From a practical standpoint, why would you need to? When you roll the dice (fair dice), the result is absolutely determined, mainly by Newtonian physics, but at a fine enough level of detail that the result is random enough for our purposes. "Actual randomness" is an abstract concept. I don't know the exact textbook definition, but it seems to imply a hypothetical uncaused event for which the probability of any result is always exactly the same as every other result. I'm not aware that such a thing could exist in reality, except perhaps in some arcane corner of quantum mechanics or a thought experiment.
I notice that he disabled comments typical.
The problem with "knowledge is justified true belief" is what is "true belief"???
Aren't both steps 5 and 6 of his argument non sequiturs?
+dave28lax
No, they follow from the above premises: en.wikipedia.org/wiki/Modus_tollens
+Mathoma Thanks - you are right. And thanks for the link, very helpful. Are you sure this is proper decorum for a UA-cam comment?
Also, I guess I'm illogical Captain.
+dave28lax
Well, no, it's not a matter of _being_ illogical, it's just being unfamiliar with the argument form.
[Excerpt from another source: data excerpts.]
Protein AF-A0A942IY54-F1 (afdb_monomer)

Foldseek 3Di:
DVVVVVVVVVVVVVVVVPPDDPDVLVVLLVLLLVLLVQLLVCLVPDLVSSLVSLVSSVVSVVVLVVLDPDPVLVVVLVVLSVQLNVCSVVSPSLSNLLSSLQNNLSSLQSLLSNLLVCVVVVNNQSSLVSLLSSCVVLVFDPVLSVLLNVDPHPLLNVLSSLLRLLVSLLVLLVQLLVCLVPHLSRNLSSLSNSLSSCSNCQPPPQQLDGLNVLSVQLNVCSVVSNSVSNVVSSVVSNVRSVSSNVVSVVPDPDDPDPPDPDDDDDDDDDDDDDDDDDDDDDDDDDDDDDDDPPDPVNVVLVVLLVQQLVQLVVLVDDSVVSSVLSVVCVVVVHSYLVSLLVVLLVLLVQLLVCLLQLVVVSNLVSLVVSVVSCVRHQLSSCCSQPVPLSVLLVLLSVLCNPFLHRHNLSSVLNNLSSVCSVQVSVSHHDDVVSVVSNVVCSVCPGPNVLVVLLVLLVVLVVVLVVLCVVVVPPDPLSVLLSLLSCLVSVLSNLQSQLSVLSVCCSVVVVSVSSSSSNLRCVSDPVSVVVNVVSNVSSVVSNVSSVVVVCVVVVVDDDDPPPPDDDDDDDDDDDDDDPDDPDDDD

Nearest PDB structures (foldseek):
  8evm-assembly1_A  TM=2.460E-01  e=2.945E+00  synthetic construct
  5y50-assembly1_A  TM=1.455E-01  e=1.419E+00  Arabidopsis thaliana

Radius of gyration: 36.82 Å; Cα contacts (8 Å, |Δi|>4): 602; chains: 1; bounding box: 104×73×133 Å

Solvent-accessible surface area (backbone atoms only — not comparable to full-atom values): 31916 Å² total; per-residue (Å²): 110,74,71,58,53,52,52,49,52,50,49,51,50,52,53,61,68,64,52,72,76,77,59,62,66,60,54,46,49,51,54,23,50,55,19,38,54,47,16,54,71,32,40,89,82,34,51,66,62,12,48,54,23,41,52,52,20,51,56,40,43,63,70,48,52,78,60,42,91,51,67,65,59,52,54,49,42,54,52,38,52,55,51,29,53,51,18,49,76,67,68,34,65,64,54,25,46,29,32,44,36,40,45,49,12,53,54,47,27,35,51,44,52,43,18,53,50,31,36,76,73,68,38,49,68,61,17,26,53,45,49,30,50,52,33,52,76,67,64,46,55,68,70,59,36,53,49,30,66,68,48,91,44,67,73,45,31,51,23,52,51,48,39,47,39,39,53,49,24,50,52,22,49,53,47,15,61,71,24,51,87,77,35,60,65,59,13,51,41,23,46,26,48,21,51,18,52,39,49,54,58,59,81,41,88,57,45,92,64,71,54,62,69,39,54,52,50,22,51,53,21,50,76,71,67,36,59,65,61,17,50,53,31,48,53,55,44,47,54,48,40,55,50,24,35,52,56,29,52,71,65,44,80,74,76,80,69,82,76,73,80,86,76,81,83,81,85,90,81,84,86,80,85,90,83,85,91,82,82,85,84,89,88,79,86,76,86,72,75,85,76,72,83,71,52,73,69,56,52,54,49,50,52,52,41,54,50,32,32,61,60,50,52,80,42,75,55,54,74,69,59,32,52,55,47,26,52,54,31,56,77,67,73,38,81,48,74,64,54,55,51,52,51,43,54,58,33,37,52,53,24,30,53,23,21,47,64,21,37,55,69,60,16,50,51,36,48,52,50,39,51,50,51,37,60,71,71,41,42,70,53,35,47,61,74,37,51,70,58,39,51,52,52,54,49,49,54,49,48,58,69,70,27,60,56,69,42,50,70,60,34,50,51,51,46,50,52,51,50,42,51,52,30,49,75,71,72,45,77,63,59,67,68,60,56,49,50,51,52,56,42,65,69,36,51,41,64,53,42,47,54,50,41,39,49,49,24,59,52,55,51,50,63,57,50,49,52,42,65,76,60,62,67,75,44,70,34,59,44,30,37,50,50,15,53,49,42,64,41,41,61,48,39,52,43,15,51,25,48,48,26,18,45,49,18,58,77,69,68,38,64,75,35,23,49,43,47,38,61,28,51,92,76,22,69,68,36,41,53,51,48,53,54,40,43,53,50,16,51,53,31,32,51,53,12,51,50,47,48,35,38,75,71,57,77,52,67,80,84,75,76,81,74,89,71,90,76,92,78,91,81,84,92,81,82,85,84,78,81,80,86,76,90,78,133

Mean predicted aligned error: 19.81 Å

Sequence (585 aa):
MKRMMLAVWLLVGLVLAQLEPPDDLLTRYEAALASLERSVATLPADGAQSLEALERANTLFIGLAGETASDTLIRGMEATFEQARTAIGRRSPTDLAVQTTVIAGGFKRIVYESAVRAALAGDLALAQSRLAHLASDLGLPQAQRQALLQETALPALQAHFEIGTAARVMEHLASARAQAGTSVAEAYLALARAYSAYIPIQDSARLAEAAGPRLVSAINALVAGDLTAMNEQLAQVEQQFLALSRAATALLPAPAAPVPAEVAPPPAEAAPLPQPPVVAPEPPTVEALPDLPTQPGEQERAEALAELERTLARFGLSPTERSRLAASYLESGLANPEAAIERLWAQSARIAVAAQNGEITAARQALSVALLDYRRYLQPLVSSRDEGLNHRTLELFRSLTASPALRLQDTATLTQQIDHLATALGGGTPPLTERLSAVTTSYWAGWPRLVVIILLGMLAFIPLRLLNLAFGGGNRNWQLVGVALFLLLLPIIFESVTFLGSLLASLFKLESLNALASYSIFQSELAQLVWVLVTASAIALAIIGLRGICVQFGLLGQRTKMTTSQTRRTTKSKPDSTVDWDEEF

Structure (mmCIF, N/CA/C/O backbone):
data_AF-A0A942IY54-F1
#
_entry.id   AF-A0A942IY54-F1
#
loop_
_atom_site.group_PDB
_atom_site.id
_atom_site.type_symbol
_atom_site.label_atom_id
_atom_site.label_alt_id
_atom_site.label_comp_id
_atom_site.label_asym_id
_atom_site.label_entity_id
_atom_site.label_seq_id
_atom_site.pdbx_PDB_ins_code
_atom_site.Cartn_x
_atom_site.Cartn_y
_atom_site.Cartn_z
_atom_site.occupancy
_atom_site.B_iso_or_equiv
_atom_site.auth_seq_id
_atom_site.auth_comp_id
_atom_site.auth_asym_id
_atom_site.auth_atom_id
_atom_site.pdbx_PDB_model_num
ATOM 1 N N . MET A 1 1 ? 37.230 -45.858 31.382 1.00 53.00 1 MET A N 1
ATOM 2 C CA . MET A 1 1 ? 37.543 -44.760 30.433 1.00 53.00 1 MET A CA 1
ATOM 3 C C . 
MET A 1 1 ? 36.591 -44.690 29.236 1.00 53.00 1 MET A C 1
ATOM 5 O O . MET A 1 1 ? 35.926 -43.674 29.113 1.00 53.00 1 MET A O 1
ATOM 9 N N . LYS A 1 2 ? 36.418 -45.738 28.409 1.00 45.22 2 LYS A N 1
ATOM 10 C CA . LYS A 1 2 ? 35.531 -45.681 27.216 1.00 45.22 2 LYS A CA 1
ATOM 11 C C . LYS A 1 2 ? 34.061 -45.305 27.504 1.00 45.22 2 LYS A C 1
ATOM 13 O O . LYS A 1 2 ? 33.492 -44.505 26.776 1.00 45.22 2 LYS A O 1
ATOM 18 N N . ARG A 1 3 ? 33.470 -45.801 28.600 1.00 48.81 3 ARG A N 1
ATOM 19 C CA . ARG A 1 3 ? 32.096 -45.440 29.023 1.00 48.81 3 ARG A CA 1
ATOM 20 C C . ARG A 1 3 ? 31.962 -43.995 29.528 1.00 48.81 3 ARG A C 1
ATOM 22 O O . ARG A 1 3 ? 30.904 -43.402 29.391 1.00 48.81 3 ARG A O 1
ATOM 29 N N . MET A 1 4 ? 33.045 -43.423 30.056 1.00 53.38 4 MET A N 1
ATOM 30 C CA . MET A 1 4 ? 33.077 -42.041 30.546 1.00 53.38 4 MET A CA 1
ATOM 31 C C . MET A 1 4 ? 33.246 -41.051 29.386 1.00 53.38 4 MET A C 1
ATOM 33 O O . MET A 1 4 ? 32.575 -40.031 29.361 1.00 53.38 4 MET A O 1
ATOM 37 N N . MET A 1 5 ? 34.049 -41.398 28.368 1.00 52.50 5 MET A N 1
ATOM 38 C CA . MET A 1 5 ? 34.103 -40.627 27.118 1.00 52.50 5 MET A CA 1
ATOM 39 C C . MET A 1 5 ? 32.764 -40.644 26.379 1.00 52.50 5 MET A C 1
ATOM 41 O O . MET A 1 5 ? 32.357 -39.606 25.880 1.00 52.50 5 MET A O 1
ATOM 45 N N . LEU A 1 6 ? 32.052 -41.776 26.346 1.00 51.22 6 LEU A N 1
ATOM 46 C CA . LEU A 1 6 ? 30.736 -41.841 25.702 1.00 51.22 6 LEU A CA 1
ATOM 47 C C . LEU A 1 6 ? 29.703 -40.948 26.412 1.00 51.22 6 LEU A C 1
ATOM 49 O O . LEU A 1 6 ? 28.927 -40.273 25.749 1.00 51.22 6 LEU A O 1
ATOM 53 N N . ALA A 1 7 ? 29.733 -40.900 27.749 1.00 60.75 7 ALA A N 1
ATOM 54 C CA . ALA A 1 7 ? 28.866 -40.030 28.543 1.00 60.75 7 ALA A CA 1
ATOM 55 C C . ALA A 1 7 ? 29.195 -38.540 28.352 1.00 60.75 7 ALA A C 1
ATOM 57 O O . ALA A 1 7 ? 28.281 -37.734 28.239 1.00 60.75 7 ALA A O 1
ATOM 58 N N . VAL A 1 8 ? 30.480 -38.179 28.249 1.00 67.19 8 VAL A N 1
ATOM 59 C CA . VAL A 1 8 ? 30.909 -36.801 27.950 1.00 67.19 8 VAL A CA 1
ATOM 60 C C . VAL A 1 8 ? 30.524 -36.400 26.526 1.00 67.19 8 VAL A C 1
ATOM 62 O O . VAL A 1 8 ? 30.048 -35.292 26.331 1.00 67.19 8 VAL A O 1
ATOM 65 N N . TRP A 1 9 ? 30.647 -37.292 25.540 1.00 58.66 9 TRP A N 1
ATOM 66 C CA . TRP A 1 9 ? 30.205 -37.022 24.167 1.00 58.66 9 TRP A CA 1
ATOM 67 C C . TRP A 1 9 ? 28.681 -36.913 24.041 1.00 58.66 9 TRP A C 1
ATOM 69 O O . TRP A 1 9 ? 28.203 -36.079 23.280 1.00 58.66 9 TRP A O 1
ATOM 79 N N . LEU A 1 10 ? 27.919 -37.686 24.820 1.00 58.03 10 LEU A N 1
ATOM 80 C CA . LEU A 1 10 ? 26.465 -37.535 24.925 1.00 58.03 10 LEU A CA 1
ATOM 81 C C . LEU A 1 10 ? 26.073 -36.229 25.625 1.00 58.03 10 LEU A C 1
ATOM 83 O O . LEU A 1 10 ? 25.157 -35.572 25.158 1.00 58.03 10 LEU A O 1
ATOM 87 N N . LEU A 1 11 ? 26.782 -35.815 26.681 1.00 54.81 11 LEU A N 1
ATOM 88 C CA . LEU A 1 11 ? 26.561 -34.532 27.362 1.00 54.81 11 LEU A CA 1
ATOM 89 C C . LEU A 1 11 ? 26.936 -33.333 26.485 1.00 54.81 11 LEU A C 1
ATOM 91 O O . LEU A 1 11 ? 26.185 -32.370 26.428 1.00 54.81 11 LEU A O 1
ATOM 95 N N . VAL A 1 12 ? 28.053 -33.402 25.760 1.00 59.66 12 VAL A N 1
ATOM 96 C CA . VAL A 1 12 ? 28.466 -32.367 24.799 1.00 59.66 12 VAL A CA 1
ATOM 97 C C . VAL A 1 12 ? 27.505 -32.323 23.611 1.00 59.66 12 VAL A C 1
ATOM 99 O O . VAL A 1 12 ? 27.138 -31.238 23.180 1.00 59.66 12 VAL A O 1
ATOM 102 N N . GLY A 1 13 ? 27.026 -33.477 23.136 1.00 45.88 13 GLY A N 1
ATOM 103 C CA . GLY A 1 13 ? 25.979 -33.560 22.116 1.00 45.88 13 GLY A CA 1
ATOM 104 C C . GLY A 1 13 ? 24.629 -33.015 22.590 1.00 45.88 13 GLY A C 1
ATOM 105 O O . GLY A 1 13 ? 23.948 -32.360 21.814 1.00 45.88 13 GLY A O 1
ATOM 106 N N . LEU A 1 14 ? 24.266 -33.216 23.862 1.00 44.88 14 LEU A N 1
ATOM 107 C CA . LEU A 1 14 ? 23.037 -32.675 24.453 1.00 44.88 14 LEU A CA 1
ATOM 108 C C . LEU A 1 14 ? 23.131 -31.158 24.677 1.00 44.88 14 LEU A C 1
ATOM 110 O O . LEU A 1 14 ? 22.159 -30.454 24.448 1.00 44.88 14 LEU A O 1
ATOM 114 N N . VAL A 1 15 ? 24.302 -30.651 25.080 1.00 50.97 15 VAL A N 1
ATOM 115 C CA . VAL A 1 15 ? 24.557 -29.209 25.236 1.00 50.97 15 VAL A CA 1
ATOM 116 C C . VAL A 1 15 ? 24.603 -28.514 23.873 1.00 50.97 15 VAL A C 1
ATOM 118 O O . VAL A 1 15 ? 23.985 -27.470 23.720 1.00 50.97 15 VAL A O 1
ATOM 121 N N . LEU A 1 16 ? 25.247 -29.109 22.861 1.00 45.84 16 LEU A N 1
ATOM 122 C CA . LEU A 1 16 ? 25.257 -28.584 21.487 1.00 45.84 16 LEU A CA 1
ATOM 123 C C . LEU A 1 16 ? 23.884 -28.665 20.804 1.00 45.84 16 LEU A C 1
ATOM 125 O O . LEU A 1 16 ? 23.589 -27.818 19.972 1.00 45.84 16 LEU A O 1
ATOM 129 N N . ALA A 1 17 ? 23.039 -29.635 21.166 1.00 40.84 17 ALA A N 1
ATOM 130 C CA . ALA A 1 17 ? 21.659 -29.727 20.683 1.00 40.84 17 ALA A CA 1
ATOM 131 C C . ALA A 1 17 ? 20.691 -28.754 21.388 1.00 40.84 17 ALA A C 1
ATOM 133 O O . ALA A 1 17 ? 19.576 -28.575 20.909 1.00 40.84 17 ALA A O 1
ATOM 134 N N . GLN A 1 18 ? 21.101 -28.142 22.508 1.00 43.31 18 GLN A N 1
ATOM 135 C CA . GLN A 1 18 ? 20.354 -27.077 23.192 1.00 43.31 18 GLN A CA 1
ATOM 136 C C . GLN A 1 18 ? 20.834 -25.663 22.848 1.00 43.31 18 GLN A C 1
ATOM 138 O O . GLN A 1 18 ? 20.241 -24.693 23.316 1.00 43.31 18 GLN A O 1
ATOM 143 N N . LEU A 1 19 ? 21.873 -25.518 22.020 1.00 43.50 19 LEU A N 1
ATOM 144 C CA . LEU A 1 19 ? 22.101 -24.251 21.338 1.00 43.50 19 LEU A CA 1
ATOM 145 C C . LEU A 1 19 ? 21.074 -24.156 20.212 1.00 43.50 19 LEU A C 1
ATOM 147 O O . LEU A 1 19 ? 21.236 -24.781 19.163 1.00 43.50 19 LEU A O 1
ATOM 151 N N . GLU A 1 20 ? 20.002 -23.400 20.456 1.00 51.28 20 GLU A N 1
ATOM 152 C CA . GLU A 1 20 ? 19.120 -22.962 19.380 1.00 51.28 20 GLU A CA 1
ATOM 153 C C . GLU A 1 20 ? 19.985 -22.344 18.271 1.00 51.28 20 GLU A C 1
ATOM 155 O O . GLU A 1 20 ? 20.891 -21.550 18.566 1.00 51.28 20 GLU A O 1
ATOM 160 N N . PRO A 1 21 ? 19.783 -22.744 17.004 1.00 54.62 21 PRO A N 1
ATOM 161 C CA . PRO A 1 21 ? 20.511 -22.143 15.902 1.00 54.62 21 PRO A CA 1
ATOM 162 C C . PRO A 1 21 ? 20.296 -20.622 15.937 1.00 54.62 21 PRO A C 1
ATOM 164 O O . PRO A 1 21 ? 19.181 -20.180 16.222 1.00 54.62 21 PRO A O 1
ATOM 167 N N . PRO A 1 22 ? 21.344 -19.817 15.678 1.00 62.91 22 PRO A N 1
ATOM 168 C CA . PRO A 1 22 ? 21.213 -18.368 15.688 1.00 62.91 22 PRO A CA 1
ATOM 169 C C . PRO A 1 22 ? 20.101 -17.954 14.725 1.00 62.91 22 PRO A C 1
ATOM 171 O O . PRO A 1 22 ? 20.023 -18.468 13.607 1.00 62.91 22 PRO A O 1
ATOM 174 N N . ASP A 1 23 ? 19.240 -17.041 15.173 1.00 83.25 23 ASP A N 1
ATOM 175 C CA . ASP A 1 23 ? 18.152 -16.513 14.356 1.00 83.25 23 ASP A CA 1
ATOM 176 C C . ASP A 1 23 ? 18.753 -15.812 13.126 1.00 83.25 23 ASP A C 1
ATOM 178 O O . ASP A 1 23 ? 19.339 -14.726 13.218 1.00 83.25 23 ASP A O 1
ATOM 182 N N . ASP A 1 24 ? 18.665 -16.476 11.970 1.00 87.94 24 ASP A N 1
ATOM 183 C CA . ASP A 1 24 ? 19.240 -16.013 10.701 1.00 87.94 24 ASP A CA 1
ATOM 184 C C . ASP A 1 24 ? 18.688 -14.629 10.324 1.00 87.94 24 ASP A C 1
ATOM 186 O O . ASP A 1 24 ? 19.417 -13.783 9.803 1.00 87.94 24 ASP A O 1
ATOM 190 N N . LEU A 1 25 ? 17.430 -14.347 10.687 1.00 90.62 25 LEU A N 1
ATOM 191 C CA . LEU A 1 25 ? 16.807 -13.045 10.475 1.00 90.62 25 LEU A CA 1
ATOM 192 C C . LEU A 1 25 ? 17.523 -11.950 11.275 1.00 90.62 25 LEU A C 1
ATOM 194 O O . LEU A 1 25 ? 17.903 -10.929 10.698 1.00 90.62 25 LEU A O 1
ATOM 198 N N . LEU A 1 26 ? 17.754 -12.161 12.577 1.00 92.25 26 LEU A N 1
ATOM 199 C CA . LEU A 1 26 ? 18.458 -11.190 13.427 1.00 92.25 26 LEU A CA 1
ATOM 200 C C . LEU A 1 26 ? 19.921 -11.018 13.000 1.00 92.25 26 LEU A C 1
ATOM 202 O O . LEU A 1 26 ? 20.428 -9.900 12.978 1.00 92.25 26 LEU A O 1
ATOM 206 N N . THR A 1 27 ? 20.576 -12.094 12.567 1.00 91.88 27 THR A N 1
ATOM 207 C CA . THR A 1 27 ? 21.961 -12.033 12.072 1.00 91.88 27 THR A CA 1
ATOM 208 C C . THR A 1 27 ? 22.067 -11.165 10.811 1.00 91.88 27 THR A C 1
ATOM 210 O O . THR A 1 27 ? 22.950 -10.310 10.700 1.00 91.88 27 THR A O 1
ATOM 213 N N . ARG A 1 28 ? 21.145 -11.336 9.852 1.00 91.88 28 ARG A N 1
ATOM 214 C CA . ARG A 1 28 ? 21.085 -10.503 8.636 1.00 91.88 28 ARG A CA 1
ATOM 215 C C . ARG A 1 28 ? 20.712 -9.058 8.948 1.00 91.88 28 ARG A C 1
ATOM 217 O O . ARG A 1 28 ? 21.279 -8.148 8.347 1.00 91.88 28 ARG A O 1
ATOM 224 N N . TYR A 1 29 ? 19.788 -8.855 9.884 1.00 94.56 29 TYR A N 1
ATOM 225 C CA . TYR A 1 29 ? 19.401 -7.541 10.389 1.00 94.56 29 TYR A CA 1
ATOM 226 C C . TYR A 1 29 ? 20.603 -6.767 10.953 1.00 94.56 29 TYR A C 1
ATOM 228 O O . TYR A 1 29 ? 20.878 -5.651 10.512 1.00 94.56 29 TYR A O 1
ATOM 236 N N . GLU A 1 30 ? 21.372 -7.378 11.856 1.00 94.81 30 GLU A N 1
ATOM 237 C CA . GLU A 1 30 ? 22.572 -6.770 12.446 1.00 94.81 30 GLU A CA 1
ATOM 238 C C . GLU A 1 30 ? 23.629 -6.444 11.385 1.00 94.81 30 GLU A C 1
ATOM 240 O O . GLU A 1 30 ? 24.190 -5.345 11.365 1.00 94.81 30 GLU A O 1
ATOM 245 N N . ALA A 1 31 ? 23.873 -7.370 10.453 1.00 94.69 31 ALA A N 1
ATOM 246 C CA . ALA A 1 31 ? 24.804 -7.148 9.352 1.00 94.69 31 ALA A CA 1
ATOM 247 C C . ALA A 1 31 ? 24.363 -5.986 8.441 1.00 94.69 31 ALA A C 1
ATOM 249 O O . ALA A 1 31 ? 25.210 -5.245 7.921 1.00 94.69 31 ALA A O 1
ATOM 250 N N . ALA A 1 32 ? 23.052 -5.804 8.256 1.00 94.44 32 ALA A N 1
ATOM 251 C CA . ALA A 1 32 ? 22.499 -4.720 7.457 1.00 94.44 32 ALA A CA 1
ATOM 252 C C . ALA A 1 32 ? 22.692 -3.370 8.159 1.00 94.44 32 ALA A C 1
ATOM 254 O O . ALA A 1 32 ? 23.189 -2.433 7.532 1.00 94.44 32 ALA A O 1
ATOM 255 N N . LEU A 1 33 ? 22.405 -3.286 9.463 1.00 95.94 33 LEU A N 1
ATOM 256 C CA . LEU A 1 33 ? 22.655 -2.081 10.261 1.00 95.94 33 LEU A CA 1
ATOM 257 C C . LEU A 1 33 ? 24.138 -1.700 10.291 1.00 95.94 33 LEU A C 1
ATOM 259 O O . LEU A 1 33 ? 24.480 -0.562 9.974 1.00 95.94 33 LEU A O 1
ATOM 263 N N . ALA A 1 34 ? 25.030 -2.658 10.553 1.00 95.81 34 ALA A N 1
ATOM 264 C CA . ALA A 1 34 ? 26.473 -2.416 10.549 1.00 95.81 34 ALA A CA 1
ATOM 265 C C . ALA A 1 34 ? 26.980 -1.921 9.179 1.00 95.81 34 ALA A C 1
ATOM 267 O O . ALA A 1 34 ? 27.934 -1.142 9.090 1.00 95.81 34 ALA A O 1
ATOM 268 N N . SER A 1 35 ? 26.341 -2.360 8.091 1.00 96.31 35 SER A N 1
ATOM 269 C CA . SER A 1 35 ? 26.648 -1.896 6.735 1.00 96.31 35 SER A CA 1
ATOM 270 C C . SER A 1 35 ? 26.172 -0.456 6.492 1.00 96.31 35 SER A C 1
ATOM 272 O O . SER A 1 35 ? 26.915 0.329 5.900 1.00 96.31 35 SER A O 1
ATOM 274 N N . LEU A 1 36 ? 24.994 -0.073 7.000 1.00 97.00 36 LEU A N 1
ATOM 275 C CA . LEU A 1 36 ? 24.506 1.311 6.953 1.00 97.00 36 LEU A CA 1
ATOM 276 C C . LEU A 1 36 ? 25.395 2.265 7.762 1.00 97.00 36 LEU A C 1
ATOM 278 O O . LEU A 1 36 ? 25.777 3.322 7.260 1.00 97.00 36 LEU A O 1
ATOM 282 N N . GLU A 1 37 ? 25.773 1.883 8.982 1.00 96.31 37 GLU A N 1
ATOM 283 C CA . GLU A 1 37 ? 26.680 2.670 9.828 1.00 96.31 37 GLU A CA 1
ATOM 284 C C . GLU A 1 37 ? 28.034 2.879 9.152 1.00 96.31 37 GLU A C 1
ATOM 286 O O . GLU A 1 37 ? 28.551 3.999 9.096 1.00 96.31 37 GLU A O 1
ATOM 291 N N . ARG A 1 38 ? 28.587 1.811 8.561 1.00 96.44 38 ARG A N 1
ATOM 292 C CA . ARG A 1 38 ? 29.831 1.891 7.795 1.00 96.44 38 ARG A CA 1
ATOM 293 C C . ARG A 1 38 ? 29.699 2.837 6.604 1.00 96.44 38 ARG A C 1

another quote from frank turek: if atheism is true then my brain was not designed to think then how do i know that the conclusion i've made is true
never seen a wiser man
This argument about Free Will is ridiculous in itself. If there is a God then there is no free will because God has already made his decision whatever or not we will go to heaven or hell long before we are even conceived. There's so many rabbit holes you can go through about free will or God.
where is knowledge defined that way?
Why can't you believe a proposition that you don't understand? For instance, why couldn't you believe that the sun will come up tomorrow morning, even if you don't know why it will do so?
Not understanding why the sun will come up is quite different from not understanding what it means for the sun to come up. Imagine a person who has lived her entire life in a cave and never seen the sun, nor ever had it clearly explained to her. Wouldn't it be fair to say that she cannot believe that the sun will come up tomorrow since she has no understanding of what that means?
This guy is ignoring the fact that causality does not exist at the quantum level, which underlies all macro experiences and has a direct influence on the detailed operations of the brain, which generates our minds and what he calls the "soul". His argument breaks down at this point.
If it is possible know with absolute certainty the decision someone will make, as God supposedly does, even if only in principle, then there is no room for free will.
Another fundamental error made: if god exists he is just as "natural" as a tree or a rock. The supernatural/natural distinction is purely linguistic, it's not metaphysical.
For instance, if ghosts were somehow demonstrated tomorrow, is that evidence that the supernatural exists? Or is it something extra that our understanding of the "natural" world will now expand to accommodate? What is the difference?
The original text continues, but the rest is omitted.